# Assignment:
Would you repeat the whole listing exactly, pictures excluded?
§
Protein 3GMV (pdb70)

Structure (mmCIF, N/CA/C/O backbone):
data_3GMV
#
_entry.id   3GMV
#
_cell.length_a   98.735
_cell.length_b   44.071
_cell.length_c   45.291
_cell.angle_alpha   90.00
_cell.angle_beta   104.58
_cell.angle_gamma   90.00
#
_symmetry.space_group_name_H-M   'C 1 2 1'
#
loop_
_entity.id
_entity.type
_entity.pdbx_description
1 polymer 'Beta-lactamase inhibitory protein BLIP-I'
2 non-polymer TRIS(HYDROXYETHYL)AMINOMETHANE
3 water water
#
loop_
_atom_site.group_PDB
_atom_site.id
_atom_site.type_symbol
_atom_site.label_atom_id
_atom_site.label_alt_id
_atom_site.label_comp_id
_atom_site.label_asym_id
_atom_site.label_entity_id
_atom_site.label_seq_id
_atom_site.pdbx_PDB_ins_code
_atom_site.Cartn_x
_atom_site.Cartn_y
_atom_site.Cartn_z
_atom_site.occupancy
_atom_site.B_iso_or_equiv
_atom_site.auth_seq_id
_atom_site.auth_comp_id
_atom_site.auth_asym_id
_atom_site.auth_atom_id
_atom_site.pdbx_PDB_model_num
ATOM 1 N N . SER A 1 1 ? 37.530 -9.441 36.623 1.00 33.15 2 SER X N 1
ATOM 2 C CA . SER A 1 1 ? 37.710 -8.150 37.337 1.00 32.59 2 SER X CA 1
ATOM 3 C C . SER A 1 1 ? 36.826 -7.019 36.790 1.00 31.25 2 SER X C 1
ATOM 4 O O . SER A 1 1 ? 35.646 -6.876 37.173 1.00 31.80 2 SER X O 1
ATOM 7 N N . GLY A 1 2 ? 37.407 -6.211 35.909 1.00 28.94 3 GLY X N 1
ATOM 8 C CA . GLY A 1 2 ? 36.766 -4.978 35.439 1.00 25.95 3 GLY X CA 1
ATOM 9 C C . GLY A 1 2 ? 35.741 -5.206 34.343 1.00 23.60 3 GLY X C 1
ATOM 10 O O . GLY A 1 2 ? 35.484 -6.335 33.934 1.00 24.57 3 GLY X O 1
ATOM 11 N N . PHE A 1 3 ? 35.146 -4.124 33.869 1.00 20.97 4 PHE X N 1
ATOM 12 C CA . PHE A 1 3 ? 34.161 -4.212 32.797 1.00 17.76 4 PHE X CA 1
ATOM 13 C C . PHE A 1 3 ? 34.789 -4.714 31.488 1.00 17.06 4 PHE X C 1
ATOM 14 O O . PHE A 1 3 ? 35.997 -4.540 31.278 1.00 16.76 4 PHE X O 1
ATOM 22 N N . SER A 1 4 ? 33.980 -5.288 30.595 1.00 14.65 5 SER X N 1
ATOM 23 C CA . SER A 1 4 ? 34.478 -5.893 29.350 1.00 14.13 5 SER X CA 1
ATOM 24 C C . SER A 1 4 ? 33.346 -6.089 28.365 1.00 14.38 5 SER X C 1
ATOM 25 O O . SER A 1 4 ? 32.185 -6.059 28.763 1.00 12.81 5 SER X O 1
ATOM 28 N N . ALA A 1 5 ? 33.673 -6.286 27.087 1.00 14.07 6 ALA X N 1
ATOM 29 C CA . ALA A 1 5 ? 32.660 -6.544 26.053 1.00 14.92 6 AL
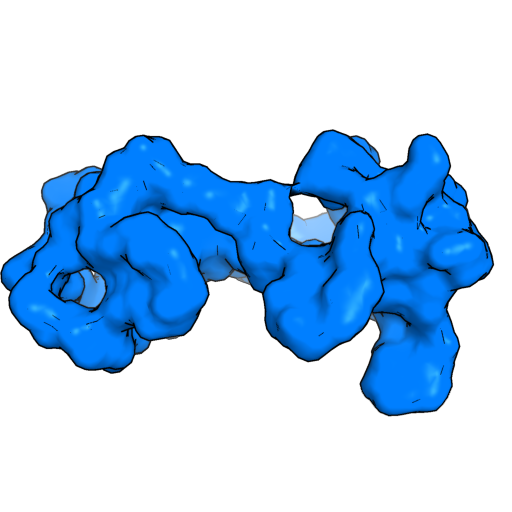A X CA 1
ATOM 30 C C . ALA A 1 5 ? 31.844 -7.779 26.432 1.00 15.05 6 ALA X C 1
ATOM 31 O O . ALA A 1 5 ? 30.628 -7.830 26.220 1.00 14.44 6 ALA X O 1
ATOM 33 N N . GLU A 1 6 ? 32.517 -8.779 27.008 1.00 13.89 7 GLU X N 1
ATOM 34 C CA . GLU A 1 6 ? 31.799 -9.965 27.451 1.00 14.07 7 GLU X CA 1
ATOM 35 C C . GLU A 1 6 ? 30.749 -9.631 28.510 1.00 12.42 7 GLU X C 1
ATOM 36 O O . GLU A 1 6 ? 29.631 -10.144 28.440 1.00 12.57 7 GLU X O 1
ATOM 42 N N . LYS A 1 7 ? 31.081 -8.769 29.475 1.00 11.71 8 LYS X N 1
ATOM 43 C CA . LYS A 1 7 ? 30.087 -8.353 30.474 1.00 11.28 8 LYS X CA 1
ATOM 44 C C . LYS A 1 7 ? 28.927 -7.594 29.818 1.00 10.15 8 LYS X C 1
ATOM 45 O O . LYS A 1 7 ? 27.756 -7.788 30.161 1.00 9.87 8 LYS X O 1
ATOM 51 N N . TYR A 1 8 ? 29.263 -6.705 28.889 1.00 9.37 9 TYR X N 1
ATOM 52 C CA . TYR A 1 8 ? 28.253 -5.989 28.090 1.00 9.65 9 TYR X CA 1
ATOM 53 C C . TYR A 1 8 ? 27.242 -6.954 27.470 1.00 9.90 9 TYR X C 1
ATOM 54 O O . TYR A 1 8 ? 26.043 -6.720 27.537 1.00 10.24 9 TYR X O 1
ATOM 63 N N . GLU A 1 9 ? 27.726 -8.025 26.855 1.00 9.81 10 GLU X N 1
ATOM 64 C CA . GLU A 1 9 ? 26.844 -9.020 26.234 1.00 10.40 10 GLU X CA 1
ATOM 65 C C . GLU A 1 9 ? 26.008 -9.824 27.241 1.00 10.80 10 GLU X C 1
ATOM 66 O O . GLU A 1 9 ? 24.904 -10.246 26.913 1.00 11.21 10 GLU X O 1
ATOM 72 N N . GLN A 1 10 ? 26.538 -10.052 28.439 1.00 9.73 11 GLN X N 1
ATOM 73 C CA . GLN A 1 10 ? 25.825 -10.788 29.476 1.00 10.38 11 GLN X CA 1
ATOM 74 C C . GLN A 1 10 ? 24.652 -9.945 30.001 1.00 10.72 11 GLN X C 1
ATOM 75 O O . GLN A 1 10 ? 23.692 -10.499 30.547 1.00 11.38 11 GLN X O 1
ATOM 81 N N . ILE A 1 11 ? 24.778 -8.621 29.876 1.00 8.79 12 ILE X N 1
ATOM 82 C CA . ILE A 1 11 ? 23.755 -7.670 30.355 1.00 9.18 12 ILE X CA 1
ATOM 83 C C . ILE A 1 11 ? 22.622 -7.652 29.331 1.00 10.28 12 ILE X C 1
ATOM 84 O O . ILE A 1 11 ? 22.885 -7.530 28.132 1.00 10.60 12 ILE X O 1
ATOM 89 N N . GLN A 1 12 ? 21.381 -7.804 29.810 1.00 9.23 13 GLN X N 1
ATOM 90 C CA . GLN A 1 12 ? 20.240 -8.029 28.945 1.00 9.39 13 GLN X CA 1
§
# Completed task:
Protein 3GMV (pdb70)

Structure (mmCIF, N/CA/C/O backbone):
data_3GMV
#
_entry.id   3GMV
#
_cell.length_a   98.735
_cell.length_b   44.071
_cell.length_c   45.291
_cell.angle_alpha   90.00
_cell.angle_beta   104.58
_cell.angle_gamma   90.00
#
_symmetry.space_group_name_H-M   'C 1 2 1'
#
loop_
_entity.id
_entity.type
_entity.pdbx_description
1 polymer 'Beta-lactamase inhibitory protein BLIP-I'
2 non-polymer TRIS(HYDROXYETHYL)AMINOMETHANE
3 water water
#
loop_
_atom_site.group_PDB
_atom_site.id
_atom_site.type_symbol
_atom_site.label_atom_id
_atom_site.label_alt_id
_atom_site.label_comp_id
_atom_site.label_asym_id
_atom_site.label_entity_id
_atom_site.label_seq_id
_atom_site.pdbx_PDB_ins_code
_atom_site.Cartn_x
_atom_site.Cartn_y
_atom_site.Cartn_z
_atom_site.occupancy
_atom_site.B_iso_or_equiv
_atom_site.auth_seq_id
_atom_site.auth_comp_id
_atom_site.auth_asym_id
_atom_site.auth_atom_id
_atom_site.pdbx_PDB_model_num
ATOM 1 N N . SER A 1 1 ? 37.530 -9.441 36.623 1.00 33.15 2 SER X N 1
ATOM 2 C CA . SER A 1 1 ? 37.710 -8.150 37.337 1.00 32.59 2 SER X CA 1
ATOM 3 C C . SER A 1 1 ? 36.826 -7.019 36.790 1.00 31.25 2 SER X C 1
ATOM 4 O O . SER A 1 1 ? 35.646 -6.876 37.173 1.00 31.80 2 SER X O 1
ATOM 7 N N . GLY A 1 2 ? 37.407 -6.211 35.909 1.00 28.94 3 GLY X N 1
ATOM 8 C CA . GLY A 1 2 ? 36.766 -4.978 35.439 1.00 25.95 3 GLY X CA 1
ATOM 9 C C . GLY A 1 2 ? 35.741 -5.206 34.343 1.00 23.60 3 GLY X C 1
ATOM 10 O O . GLY A 1 2 ? 35.484 -6.335 33.934 1.00 24.57 3 GLY X O 1
ATOM 11 N N . PHE A 1 3 ? 35.146 -4.124 33.869 1.00 20.97 4 PHE X N 1
ATOM 12 C CA . PHE A 1 3 ? 34.161 -4.212 32.797 1.00 17.76 4 PHE X CA 1
ATOM 13 C C . PHE A 1 3 ? 34.789 -4.714 31.488 1.00 17.06 4 PHE X C 1
ATOM 14 O O . PHE A 1 3 ? 35.997 -4.540 31.278 1.00 16.76 4 PHE X O 1
ATOM 22 N N . SER A 1 4 ? 33.980 -5.288 30.595 1.00 14.65 5 SER X N 1
ATOM 23 C CA . SER A 1 4 ? 34.478 -5.893 29.350 1.00 14.13 5 SER X CA 1
ATOM 24 C C . SER A 1 4 ? 33.346 -6.089 28.365 1.00 14.38 5 SER X C 1
ATOM 25 O O . SER A 1 4 ? 32.185 -6.059 28.763 1.00 12.81 5 SER X O 1
ATOM 28 N N . ALA A 1 5 ? 33.673 -6.286 27.087 1.00 14.07 6 ALA X N 1
ATOM 29 C CA . ALA A 1 5 ? 32.660 -6.544 26.053 1.00 14.92 6 AL
A X CA 1
ATOM 30 C C . ALA A 1 5 ? 31.844 -7.779 26.432 1.00 15.05 6 ALA X C 1
ATOM 31 O O . ALA A 1 5 ? 30.628 -7.830 26.220 1.00 14.44 6 ALA X O 1
ATOM 33 N N . GLU A 1 6 ? 32.517 -8.779 27.008 1.00 13.89 7 GLU X N 1
ATOM 34 C CA . GLU A 1 6 ? 31.799 -9.965 27.451 1.00 14.07 7 GLU X CA 1
ATOM 35 C C . GLU A 1 6 ? 30.749 -9.631 28.510 1.00 12.42 7 GLU X C 1
ATOM 36 O O . GLU A 1 6 ? 29.631 -10.144 28.440 1.00 12.57 7 GLU X O 1
ATOM 42 N N . LYS A 1 7 ? 31.081 -8.769 29.475 1.00 11.71 8 LYS X N 1
ATOM 43 C CA . LYS A 1 7 ? 30.087 -8.353 30.474 1.00 11.28 8 LYS X CA 1
ATOM 44 C C . LYS A 1 7 ? 28.927 -7.594 29.818 1.00 10.15 8 LYS X C 1
ATOM 45 O O . LYS A 1 7 ? 27.756 -7.788 30.161 1.00 9.87 8 LYS X O 1
ATOM 51 N N . TYR A 1 8 ? 29.263 -6.705 28.889 1.00 9.37 9 TYR X N 1
ATOM 52 C CA . TYR A 1 8 ? 28.253 -5.989 28.090 1.00 9.65 9 TYR X CA 1
ATOM 53 C C . TYR A 1 8 ? 27.242 -6.954 27.470 1.00 9.90 9 TYR X C 1
ATOM 54 O O . TYR A 1 8 ? 26.043 -6.720 27.537 1.00 10.24 9 TYR X O 1
ATOM 63 N N . GLU A 1 9 ? 27.726 -8.025 26.855 1.00 9.81 10 GLU X N 1
ATOM 64 C CA . GLU A 1 9 ? 26.844 -9.020 26.234 1.00 10.40 10 GLU X CA 1
ATOM 65 C C . GLU A 1 9 ? 26.008 -9.824 27.241 1.00 10.80 10 GLU X C 1
ATOM 66 O O . GLU A 1 9 ? 24.904 -10.246 26.913 1.00 11.21 10 GLU X O 1
ATOM 72 N N . GLN A 1 10 ? 26.538 -10.052 28.439 1.00 9.73 11 GLN X N 1
ATOM 73 C CA . GLN A 1 10 ? 25.825 -10.788 29.476 1.00 10.38 11 GLN X CA 1
ATOM 74 C C . GLN A 1 10 ? 24.652 -9.945 30.001 1.00 10.72 11 GLN X C 1
ATOM 75 O O . GLN A 1 10 ? 23.692 -10.499 30.547 1.00 11.38 11 GLN X O 1
ATOM 81 N N . ILE A 1 11 ? 24.778 -8.621 29.876 1.00 8.79 12 ILE X N 1
ATOM 82 C CA . ILE A 1 11 ? 23.755 -7.670 30.355 1.00 9.18 12 ILE X CA 1
ATOM 83 C C . ILE A 1 11 ? 22.622 -7.652 29.331 1.00 10.28 12 ILE X C 1
ATOM 84 O O . ILE A 1 11 ? 22.885 -7.530 28.132 1.00 10.60 12 ILE X O 1
ATOM 89 N N . GLN A 1 12 ? 21.381 -7.804 29.810 1.00 9.23 13 GLN X N 1
ATOM 90 C CA . GLN A 1 12 ? 20.240 -8.029 28.945 1.00 9.39 13 GLN X CA 1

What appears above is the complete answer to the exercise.